这里,我们使用DWT的HTTPUpload方法上载扫描的文档,并使用SetHTTPFormField方法添加电子邮件表单字段。

 function Email(){
    // Clear old fields before adding new ones
    sendto = document.getElementById("sendto").value;
    DWObject.ClearAllHTTPFormField();
    DWObject.SetHTTPFormField("sendto", sendto);
    // Convert scanned documents with the specified file format and upload
    ConvertAndSend("emails");
}

function ConvertAndSend(target){
    if (DWObject) {
        // If no image in buffer, return the function
        if (DWObject.HowManyImagesInBuffer == 0)
            return;
        var strHTTPServer = location.hostname; //The name of the HTTP server.
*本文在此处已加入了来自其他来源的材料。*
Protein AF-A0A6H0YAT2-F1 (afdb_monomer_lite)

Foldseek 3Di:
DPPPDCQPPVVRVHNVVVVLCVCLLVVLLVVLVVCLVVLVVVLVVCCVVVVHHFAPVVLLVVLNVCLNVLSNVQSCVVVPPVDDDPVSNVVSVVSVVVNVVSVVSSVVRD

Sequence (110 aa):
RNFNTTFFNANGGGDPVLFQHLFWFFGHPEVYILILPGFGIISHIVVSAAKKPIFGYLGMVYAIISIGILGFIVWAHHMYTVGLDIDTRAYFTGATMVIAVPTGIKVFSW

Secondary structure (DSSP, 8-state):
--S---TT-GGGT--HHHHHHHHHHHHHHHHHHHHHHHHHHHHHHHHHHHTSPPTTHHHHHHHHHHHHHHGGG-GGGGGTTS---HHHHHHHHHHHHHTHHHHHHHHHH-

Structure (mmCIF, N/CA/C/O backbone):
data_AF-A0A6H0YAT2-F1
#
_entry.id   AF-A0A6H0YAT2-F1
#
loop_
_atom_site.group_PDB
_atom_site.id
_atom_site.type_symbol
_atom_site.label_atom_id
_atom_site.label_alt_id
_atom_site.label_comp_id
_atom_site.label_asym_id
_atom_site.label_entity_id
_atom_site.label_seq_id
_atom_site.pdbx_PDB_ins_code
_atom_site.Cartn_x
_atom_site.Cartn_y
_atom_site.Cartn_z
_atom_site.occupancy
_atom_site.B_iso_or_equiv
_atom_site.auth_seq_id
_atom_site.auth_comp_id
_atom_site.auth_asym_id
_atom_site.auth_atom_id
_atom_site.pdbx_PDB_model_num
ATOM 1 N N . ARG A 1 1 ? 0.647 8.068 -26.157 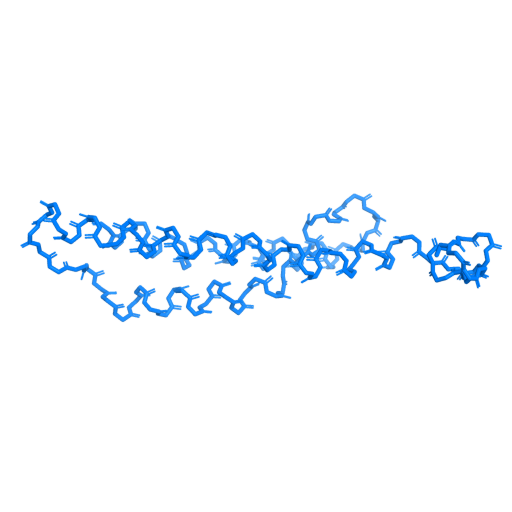1.00 88.81 1 ARG A N 1
ATOM 2 C CA . ARG A 1 1 ? -0.188 7.372 -27.172 1.00 88.81 1 ARG A CA 1
ATOM 3 C C . ARG A 1 1 ? -0.423 8.216 -28.427 1.00 88.81 1 ARG A C 1
ATOM 5 O O . ARG A 1 1 ? -0.243 7.669 -29.498 1.00 88.81 1 ARG A O 1
ATOM 12 N N . ASN A 1 2 ? -0.756 9.510 -28.316 1.00 95.50 2 ASN A N 1
ATOM 13 C CA . ASN A 1 2 ? -1.227 10.323 -29.459 1.00 95.50 2 ASN A CA 1
ATOM 14 C C . ASN A 1 2 ? -0.223 11.374 -29.980 1.00 95.50 2 ASN A C 1
ATOM 16 O O . ASN A 1 2 ? -0.560 12.152 -30.861 1.00 95.50 2 ASN A O 1
ATOM 20 N N . PHE A 1 3 ? 0.991 11.418 -29.425 1.00 96.81 3 PHE A N 1
ATOM 21 C CA . PHE A 1 3 ? 2.008 12.435 -29.739 1.00 96.81 3 PHE A CA 1
ATOM 22 C C . PHE A 1 3 ? 3.339 11.814 -30.191 1.00 96.81 3 PHE A C 1
ATOM 24 O O . PHE A 1 3 ? 4.390 12.408 -29.995 1.00 96.81 3 PHE A O 1
ATOM 31 N N . ASN A 1 4 ? 3.308 10.583 -30.722 1.00 95.50 4 ASN A N 1
ATOM 32 C CA . ASN A 1 4 ? 4.492 9.840 -31.186 1.00 95.50 4 ASN A CA 1
ATOM 33 C C . ASN A 1 4 ? 5.647 9.730 -30.161 1.00 95.50 4 ASN A C 1
ATOM 35 O O . ASN A 1 4 ? 6.800 9.552 -30.536 1.00 95.50 4 ASN A O 1
ATOM 39 N N . THR A 1 5 ? 5.341 9.805 -28.860 1.00 97.50 5 THR A N 1
ATOM 40 C CA . THR A 1 5 ? 6.306 9.566 -27.777 1.00 97.50 5 THR A CA 1
ATOM 41 C C . THR A 1 5 ? 6.533 8.072 -27.543 1.00 97.50 5 THR A C 1
ATOM 43 O O . THR A 1 5 ? 5.651 7.253 -27.816 1.00 97.50 5 THR A O 1
ATOM 46 N N . THR A 1 6 ? 7.695 7.710 -26.990 1.00 97.50 6 THR A N 1
ATOM 47 C CA . THR A 1 6 ? 8.130 6.307 -26.859 1.00 97.50 6 THR A CA 1
ATOM 48 C C . THR A 1 6 ? 8.406 5.849 -25.424 1.00 97.50 6 THR A C 1
ATOM 50 O O . THR A 1 6 ? 8.981 4.785 -25.260 1.00 97.50 6 THR A O 1
ATOM 53 N N . PHE A 1 7 ? 7.933 6.558 -24.386 1.00 97.94 7 PHE A N 1
ATOM 54 C CA . PHE A 1 7 ? 8.201 6.259 -22.959 1.00 97.94 7 PHE A CA 1
ATOM 55 C C . PHE A 1 7 ? 8.121 4.774 -22.555 1.00 97.94 7 PHE A C 1
ATOM 57 O O . PHE A 1 7 ? 8.951 4.302 -21.786 1.00 97.94 7 PHE A O 1
ATOM 64 N N . PHE A 1 8 ? 7.132 4.044 -23.079 1.00 98.12 8 PHE A N 1
ATOM 65 C CA . PHE A 1 8 ? 6.871 2.638 -22.739 1.00 98.12 8 PHE A CA 1
ATOM 66 C C . PHE A 1 8 ? 6.970 1.695 -23.950 1.00 98.12 8 PHE A C 1
ATOM 68 O O . PHE A 1 8 ? 6.554 0.545 -23.866 1.00 98.12 8 PHE A O 1
ATOM 75 N N . ASN A 1 9 ? 7.437 2.179 -25.107 1.00 97.38 9 ASN A N 1
ATOM 76 C CA . ASN A 1 9 ? 7.538 1.377 -26.328 1.00 97.38 9 ASN A CA 1
ATOM 77 C C . ASN A 1 9 ? 8.983 0.914 -26.536 1.00 97.38 9 ASN A C 1
ATOM 79 O O . ASN A 1 9 ? 9.836 1.733 -26.881 1.00 97.38 9 ASN A O 1
ATOM 83 N N . 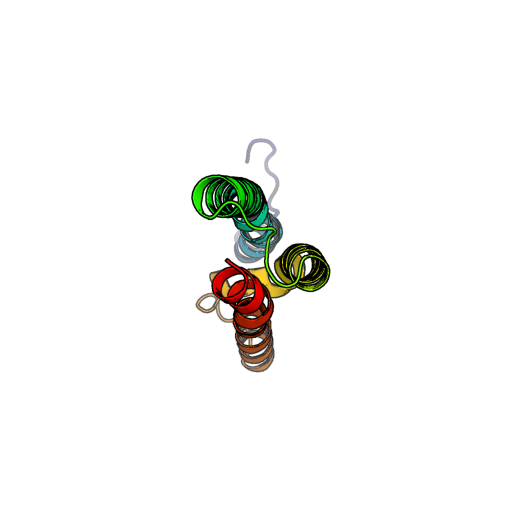ALA A 1 10 ? 9.225 -0.392 -26.417 1.00 97.19 10 ALA A N 1
ATOM 84 C CA . ALA A 1 10 ? 10.546 -0.995 -26.595 1.00 97.19 10 ALA A CA 1
ATOM 85 C C . ALA A 1 10 ? 11.173 -0.688 -27.967 1.00 97.19 10 ALA A C 1
ATOM 87 O O . ALA A 1 10 ? 12.360 -0.378 -28.040 1.00 97.19 10 ALA A O 1
ATOM 88 N N . ASN A 1 11 ? 10.377 -0.657 -29.045 1.00 97.38 11 ASN A N 1
ATOM 89 C CA . ASN A 1 11 ? 10.875 -0.332 -30.392 1.00 97.38 11 ASN A CA 1
ATOM 90 C C . ASN A 1 11 ? 11.422 1.103 -30.498 1.00 97.38 11 ASN A C 1
ATOM 92 O O . ASN A 1 11 ? 12.164 1.413 -31.424 1.00 97.38 11 ASN A O 1
ATOM 96 N N . GLY A 1 12 ? 11.033 1.983 -29.572 1.00 96.69 12 GLY A N 1
ATOM 97 C CA . GLY A 1 12 ? 11.506 3.361 -29.468 1.00 96.69 12 GLY A CA 1
ATOM 98 C C . GLY A 1 12 ? 12.381 3.621 -28.241 1.00 96.69 12 GLY A C 1
ATOM 99 O O . GLY A 1 12 ? 12.484 4.777 -27.830 1.00 96.69 12 GLY A O 1
ATOM 100 N N . GLY A 1 13 ? 12.946 2.568 -27.634 1.00 97.44 13 GLY A N 1
ATOM 101 C CA . GLY A 1 13 ? 13.847 2.642 -26.479 1.00 97.44 13 GLY A CA 1
ATOM 102 C C . GLY A 1 13 ? 13.178 2.817 -25.110 1.00 97.44 13 GLY A C 1
ATOM 103 O O . GLY A 1 13 ? 13.883 2.991 -24.121 1.00 97.44 13 GLY A O 1
ATOM 104 N N . GLY A 1 14 ? 11.845 2.797 -25.030 1.00 98.06 14 GLY A N 1
ATOM 105 C CA . GLY A 1 14 ? 11.117 2.845 -23.760 1.00 98.06 14 GLY A CA 1
ATOM 106 C C . GLY A 1 14 ? 10.953 1.482 -23.097 1.00 98.06 14 GLY A C 1
ATOM 107 O O . GLY A 1 14 ? 11.236 0.446 -23.695 1.00 98.06 14 GLY A O 1
ATOM 108 N N . ASP A 1 15 ? 10.412 1.482 -21.880 1.00 98.19 15 ASP A N 1
ATOM 109 C CA . ASP A 1 15 ? 10.234 0.267 -21.081 1.00 98.19 15 ASP A CA 1
ATOM 110 C C . ASP A 1 15 ? 8.762 0.075 -20.662 1.00 98.19 15 ASP A C 1
ATOM 112 O O . ASP A 1 15 ? 8.222 0.885 -19.903 1.00 98.19 15 ASP A O 1
ATOM 116 N N . PRO A 1 16 ? 8.075 -0.986 -21.122 1.00 97.62 16 PRO A N 1
ATOM 117 C CA . PRO A 1 16 ? 6.737 -1.326 -20.642 1.00 97.62 16 PRO A CA 1
ATOM 118 C C . PRO A 1 16 ? 6.660 -1.588 -19.126 1.00 97.62 16 PRO A C 1
ATOM 120 O O . PRO A 1 16 ? 5.609 -1.360 -18.523 1.00 97.62 16 PRO A O 1
ATOM 123 N N . VAL A 1 17 ? 7.741 -2.057 -18.490 1.00 98.50 17 VAL A N 1
ATOM 124 C CA . VAL A 1 17 ? 7.798 -2.328 -17.041 1.00 98.50 17 VAL A CA 1
ATOM 125 C C . VAL A 1 17 ? 7.810 -1.026 -16.236 1.00 98.50 17 VAL A C 1
ATOM 127 O O . VAL A 1 17 ? 7.221 -0.975 -15.154 1.00 98.50 17 VAL A O 1
ATOM 130 N N . LEU A 1 18 ? 8.338 0.070 -16.792 1.00 98.44 18 LEU A N 1
ATOM 131 C CA . LEU A 1 18 ? 8.230 1.399 -16.182 1.00 98.44 18 LEU A CA 1
ATOM 132 C C . LEU A 1 18 ? 6.765 1.806 -15.964 1.00 98.44 18 LEU A C 1
ATOM 134 O O . LEU A 1 18 ? 6.427 2.323 -14.899 1.00 98.44 18 LEU A O 1
ATOM 138 N N . PHE A 1 19 ? 5.876 1.536 -16.929 1.00 98.44 19 PHE A N 1
ATOM 139 C CA . PHE A 1 19 ? 4.446 1.797 -16.738 1.00 98.44 19 PHE A CA 1
ATOM 140 C C . PHE A 1 19 ? 3.878 0.974 -15.579 1.00 98.44 19 PHE A C 1
ATOM 142 O O . PHE A 1 19 ? 3.105 1.506 -14.791 1.00 98.44 19 PHE A O 1
ATOM 149 N N . GLN A 1 20 ? 4.283 -0.292 -15.437 1.00 98.69 20 GLN A N 1
ATOM 150 C CA . GLN A 1 20 ? 3.831 -1.136 -14.328 1.00 98.69 20 GLN A CA 1
ATOM 151 C C . GLN A 1 20 ? 4.277 -0.585 -12.971 1.00 98.69 20 GLN A C 1
ATOM 153 O O . GLN A 1 20 ? 3.458 -0.526 -12.058 1.00 98.69 20 GLN A O 1
ATOM 158 N N . HIS A 1 21 ? 5.523 -0.117 -12.839 1.00 98.69 21 HIS A N 1
ATOM 159 C CA . HIS A 1 21 ? 5.972 0.525 -11.601 1.00 98.69 21 HIS A CA 1
ATOM 160 C C . HIS A 1 21 ? 5.145 1.772 -11.281 1.00 98.69 21 HIS A C 1
ATOM 162 O O . HIS A 1 21 ? 4.675 1.901 -10.156 1.00 98.69 21 HIS A O 1
ATOM 168 N N . LEU A 1 22 ? 4.931 2.659 -12.257 1.00 98.69 22 LEU A N 1
ATOM 169 C CA . LEU A 1 22 ? 4.144 3.882 -12.062 1.00 98.69 22 LEU A CA 1
ATOM 170 C C . LEU A 1 22 ? 2.685 3.575 -11.715 1.00 98.69 22 LEU A C 1
ATOM 172 O O . LEU A 1 22 ? 2.122 4.180 -10.805 1.00 98.69 22 LEU A O 1
ATOM 176 N N . PHE A 1 23 ? 2.084 2.625 -12.430 1.00 98.81 23 PHE A N 1
ATOM 177 C CA . PHE A 1 23 ? 0.705 2.221 -12.216 1.00 98.81 23 PHE A CA 1
ATOM 178 C C . PHE A 1 23 ? 0.526 1.600 -10.835 1.00 98.81 23 PHE A C 1
ATOM 180 O O . PHE A 1 23 ? -0.341 2.043 -10.096 1.00 98.81 23 PHE A O 1
ATOM 187 N N . TRP A 1 24 ? 1.355 0.628 -10.447 1.00 98.88 24 TRP A N 1
ATOM 188 C CA . TRP A 1 24 ? 1.201 -0.046 -9.157 1.00 98.88 24 TRP A CA 1
ATOM 189 C C . TRP A 1 24 ? 1.627 0.815 -7.974 1.00 98.88 24 TRP A C 1
ATOM 191 O O . TRP A 1 24 ? 1.020 0.701 -6.911 1.00 98.88 24 TRP A O 1
ATOM 201 N N . PHE A 1 25 ? 2.595 1.720 -8.154 1.00 98.69 25 PHE A N 1
ATOM 202 C CA . PHE A 1 25 ? 2.932 2.714 -7.132 1.00 98.69 25 PHE A CA 1
ATOM 203 C C . PHE A 1 25 ? 1.718 3.573 -6.753 1.00 98.69 25 PHE A C 1
ATOM 205 O O . PHE A 1 25 ? 1.588 3.962 -5.599 1.00 98.69 25 PHE A O 1
ATOM 212 N N . PHE A 1 26 ? 0.804 3.821 -7.696 1.00 98.62 26 PHE A N 1
ATOM 213 C CA . PHE A 1 26 ? -0.514 4.391 -7.414 1.00 98.62 26 PHE A CA 1
ATOM 214 C C . PHE A 1 26 ? -1.539 3.334 -6.960 1.00 98.62 26 PHE A C 1
ATOM 216 O O . PHE A 1 26 ? -2.231 3.533 -5.964 1.00 98.62 26 PHE A O 1
ATOM 223 N N . GLY A 1 27 ? -1.637 2.215 -7.678 1.00 98.69 27 GLY A N 1
ATOM 224 C CA . GLY A 1 27 ? -2.713 1.236 -7.532 1.00 98.69 27 GLY A CA 1
ATOM 225 C C . GLY A 1 27 ? -2.732 0.541 -6.173 1.00 98.69 27 GLY A C 1
ATOM 226 O O . GLY A 1 27 ? -3.805 0.263 -5.642 1.00 98.69 27 GLY A O 1
ATOM 227 N N . HIS A 1 28 ? -1.569 0.305 -5.557 1.00 98.62 28 HIS A N 1
ATOM 228 C CA . HIS A 1 28 ? -1.546 -0.308 -4.229 1.00 98.62 28 HIS A CA 1
ATOM 229 C C . HIS A 1 28 ? -1.998 0.653 -3.111 1.00 98.62 28 HIS A C 1
ATOM 231 O O . HIS A 1 28 ? -2.844 0.284 -2.295 1.00 98.62 28 HIS A O 1
ATOM 237 N N . PRO A 1 29 ? -1.547 1.919 -3.069 1.00 98.62 29 PRO A N 1
ATOM 238 C CA . PRO A 1 29 ? -2.190 2.925 -2.225 1.00 98.62 29 PRO A CA 1
ATOM 239 C C . PRO A 1 29 ? -3.689 3.113 -2.502 1.00 98.62 29 PRO A C 1
ATOM 241 O O . PRO A 1 29 ? -4.450 3.300 -1.552 1.00 98.62 29 PRO A O 1
ATOM 244 N N . GLU A 1 30 ? -4.141 3.030 -3.760 1.00 98.69 30 GLU A N 1
ATOM 245 C CA . GLU A 1 30 ? -5.561 3.168 -4.117 1.00 98.69 30 GLU A CA 1
ATOM 246 C C . GLU A 1 30 ? -6.438 2.129 -3.406 1.00 98.69 30 GLU A C 1
ATOM 248 O O . GLU A 1 30 ? -7.457 2.490 -2.812 1.00 98.69 30 GLU A O 1
ATOM 253 N N . VAL A 1 31 ? -6.027 0.856 -3.364 1.00 98.44 31 VAL A N 1
ATOM 254 C CA . VAL A 1 31 ? -6.810 -0.160 -2.638 1.00 98.44 31 VAL A CA 1
ATOM 255 C C . VAL A 1 31 ? -6.895 0.133 -1.135 1.00 98.44 31 VAL A C 1
ATOM 257 O O . VAL A 1 31 ? -7.914 -0.173 -0.509 1.00 98.44 31 VAL A O 1
ATOM 260 N N . TYR A 1 32 ? -5.891 0.798 -0.547 1.00 98.12 32 TYR A N 1
ATOM 261 C CA . TYR A 1 32 ? -5.982 1.265 0.839 1.00 98.12 32 TYR A CA 1
ATOM 262 C C . TYR A 1 32 ? -6.898 2.477 1.006 1.00 98.12 32 TYR A C 1
ATOM 264 O O . TYR A 1 32 ? -7.650 2.533 1.980 1.00 98.12 32 TYR A O 1
ATOM 272 N N . ILE A 1 33 ? -6.906 3.412 0.055 1.00 97.81 33 ILE A N 1
ATOM 273 C CA . ILE A 1 33 ? -7.869 4.525 0.042 1.00 97.81 33 ILE A CA 1
ATOM 274 C C . ILE A 1 33 ? -9.305 3.988 0.051 1.00 97.81 33 ILE A C 1
ATOM 276 O O . ILE A 1 33 ? -10.154 4.540 0.747 1.00 97.81 33 ILE A O 1
ATOM 280 N N . LEU A 1 34 ? -9.571 2.889 -0.659 1.00 98.12 34 LEU A N 1
ATOM 281 C CA . LEU A 1 34 ? -10.891 2.259 -0.689 1.00 98.12 34 LEU A CA 1
ATOM 282 C C . LEU A 1 34 ? -11.247 1.542 0.624 1.00 98.12 34 LEU A C 1
ATOM 284 O O . LEU A 1 34 ? -12.378 1.659 1.099 1.00 98.12 34 LEU A O 1
ATOM 288 N N . ILE A 1 35 ? -10.311 0.805 1.235 1.00 98.06 35 ILE A N 1
ATOM 289 C CA . ILE A 1 35 ? -10.622 -0.019 2.419 1.00 98.06 35 ILE A CA 1
ATOM 290 C C . ILE A 1 35 ? -10.625 0.764 3.740 1.00 98.06 35 ILE A C 1
ATOM 292 O O . ILE A 1 35 ? -11.386 0.428 4.651 1.00 98.06 35 ILE A O 1
ATOM 296 N N . LEU A 1 36 ? -9.808 1.817 3.873 1.00 97.62 36 LEU A N 1
ATOM 297 C CA . LEU A 1 36 ? -9.680 2.579 5.122 1.00 97.62 36 LEU A CA 1
ATOM 298 C C . LEU A 1 36 ? -11.008 3.224 5.583 1.00 97.62 36 LEU A C 1
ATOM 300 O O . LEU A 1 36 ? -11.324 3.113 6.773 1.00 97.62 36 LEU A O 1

For example: "www.dynamsoft.com";
        var CurrentPathName = unescape(location.pathname);
        var CurrentPath = CurrentPathName.substring(0, CurrentPathName.lastIndexOf("/") + 1);
        var endPoint = CurrentPath + target;
        console.log(endPoint);
        DWObject.IfSSL = false; // Set whether SSL is used
        DWObject.HTTPPort = location.port == "" ? 80 : location.port;
        var uploadfilename = getFormattedDate();
        // Upload the image(s) to the server asynchronously
        if (document.getElementById("imgTypejpeg").checked == true) {
            //If the current image is B&W
            //1 is B&W, 8 is Gray, 24 is RGB
            if (DWObject.GetImageBitDepth(DWObject.CurrentImageIndexInBuffer) == 1)
                //If so, convert the image to Gray
                DWObject.ConvertToGrayScale(DWObject.CurrentImageIndexInBuffer);
            //Upload image in JPEG
            DWObject.HTTPUploadThroughPost(strHTTPServer, DWObject.CurrentImageIndexInBuffer, endPoint, uploadfilename + ".jpg", OnEmptyResponse, OnServerReturnedSomething);
        }
        else if (document.getElementById("imgTypetiff").checked == true) {
            DWObject.HTTPUploadAllThroughPostAsMultiPageTIFF(strHTTPServer, endPoint, uploadfilename + ".tif", OnEmptyResponse, OnServerReturnedSomething);
        }
        else if (document.getElementById("imgTypepdf").checked == true) {
            DWObject.HTTPUploadAllThroughPostAsPDF(strHTTPServer, endPoint, uploadfilename + ".pdf", OnEmptyResponse, OnServerReturnedSomething);
        }
    }
}

function getFormattedDate() {
    var date = new Date();
    var month = date.getMonth() + 1;
    var day = date.getDate();
    var hour = date.getHours();
    var min = date.getMinutes();
    var sec = date.getSeconds();
    month = (month < 10 ? "0" : "") + month;
    day = (day < 10 ? "0" : "") + day;
    hour = (hour < 10 ? "0" : "") + hour;
    min = (min < 10 ? "0" : "") + min;
    sec = (sec < 10 ? "0" : "") + sec;
    var str = date.getFullYear().toString() + month + day + hour + min + sec;
    return str;
}

upload方法有两个回调。

我们可以解析返回的JSON结果来检查后端是否成功发送了电子邮件。

function OnEmptyResponse() {
    console.log('empty response');
}
function OnServerReturnedSomething(errorCode, errorString, sHttpResponse) {
    console.log(sHttpResponse);
    var response;
    try {
        response = JSON.parse(sHttpResponse);
        if (response.status=="success"){
            alert("Success");
        }else{
        alert("Failed");
        }
    }
    catch(err) {
        console.log(err);
    }
}

部署到Azure Web App服务

我们可以将应用程序部署到Azure。操作指南:Quickstart: Create a Python app using Azure App Service on Linux (Azure portal)

源代码

https://github.com/xulihang/Scan-to-Email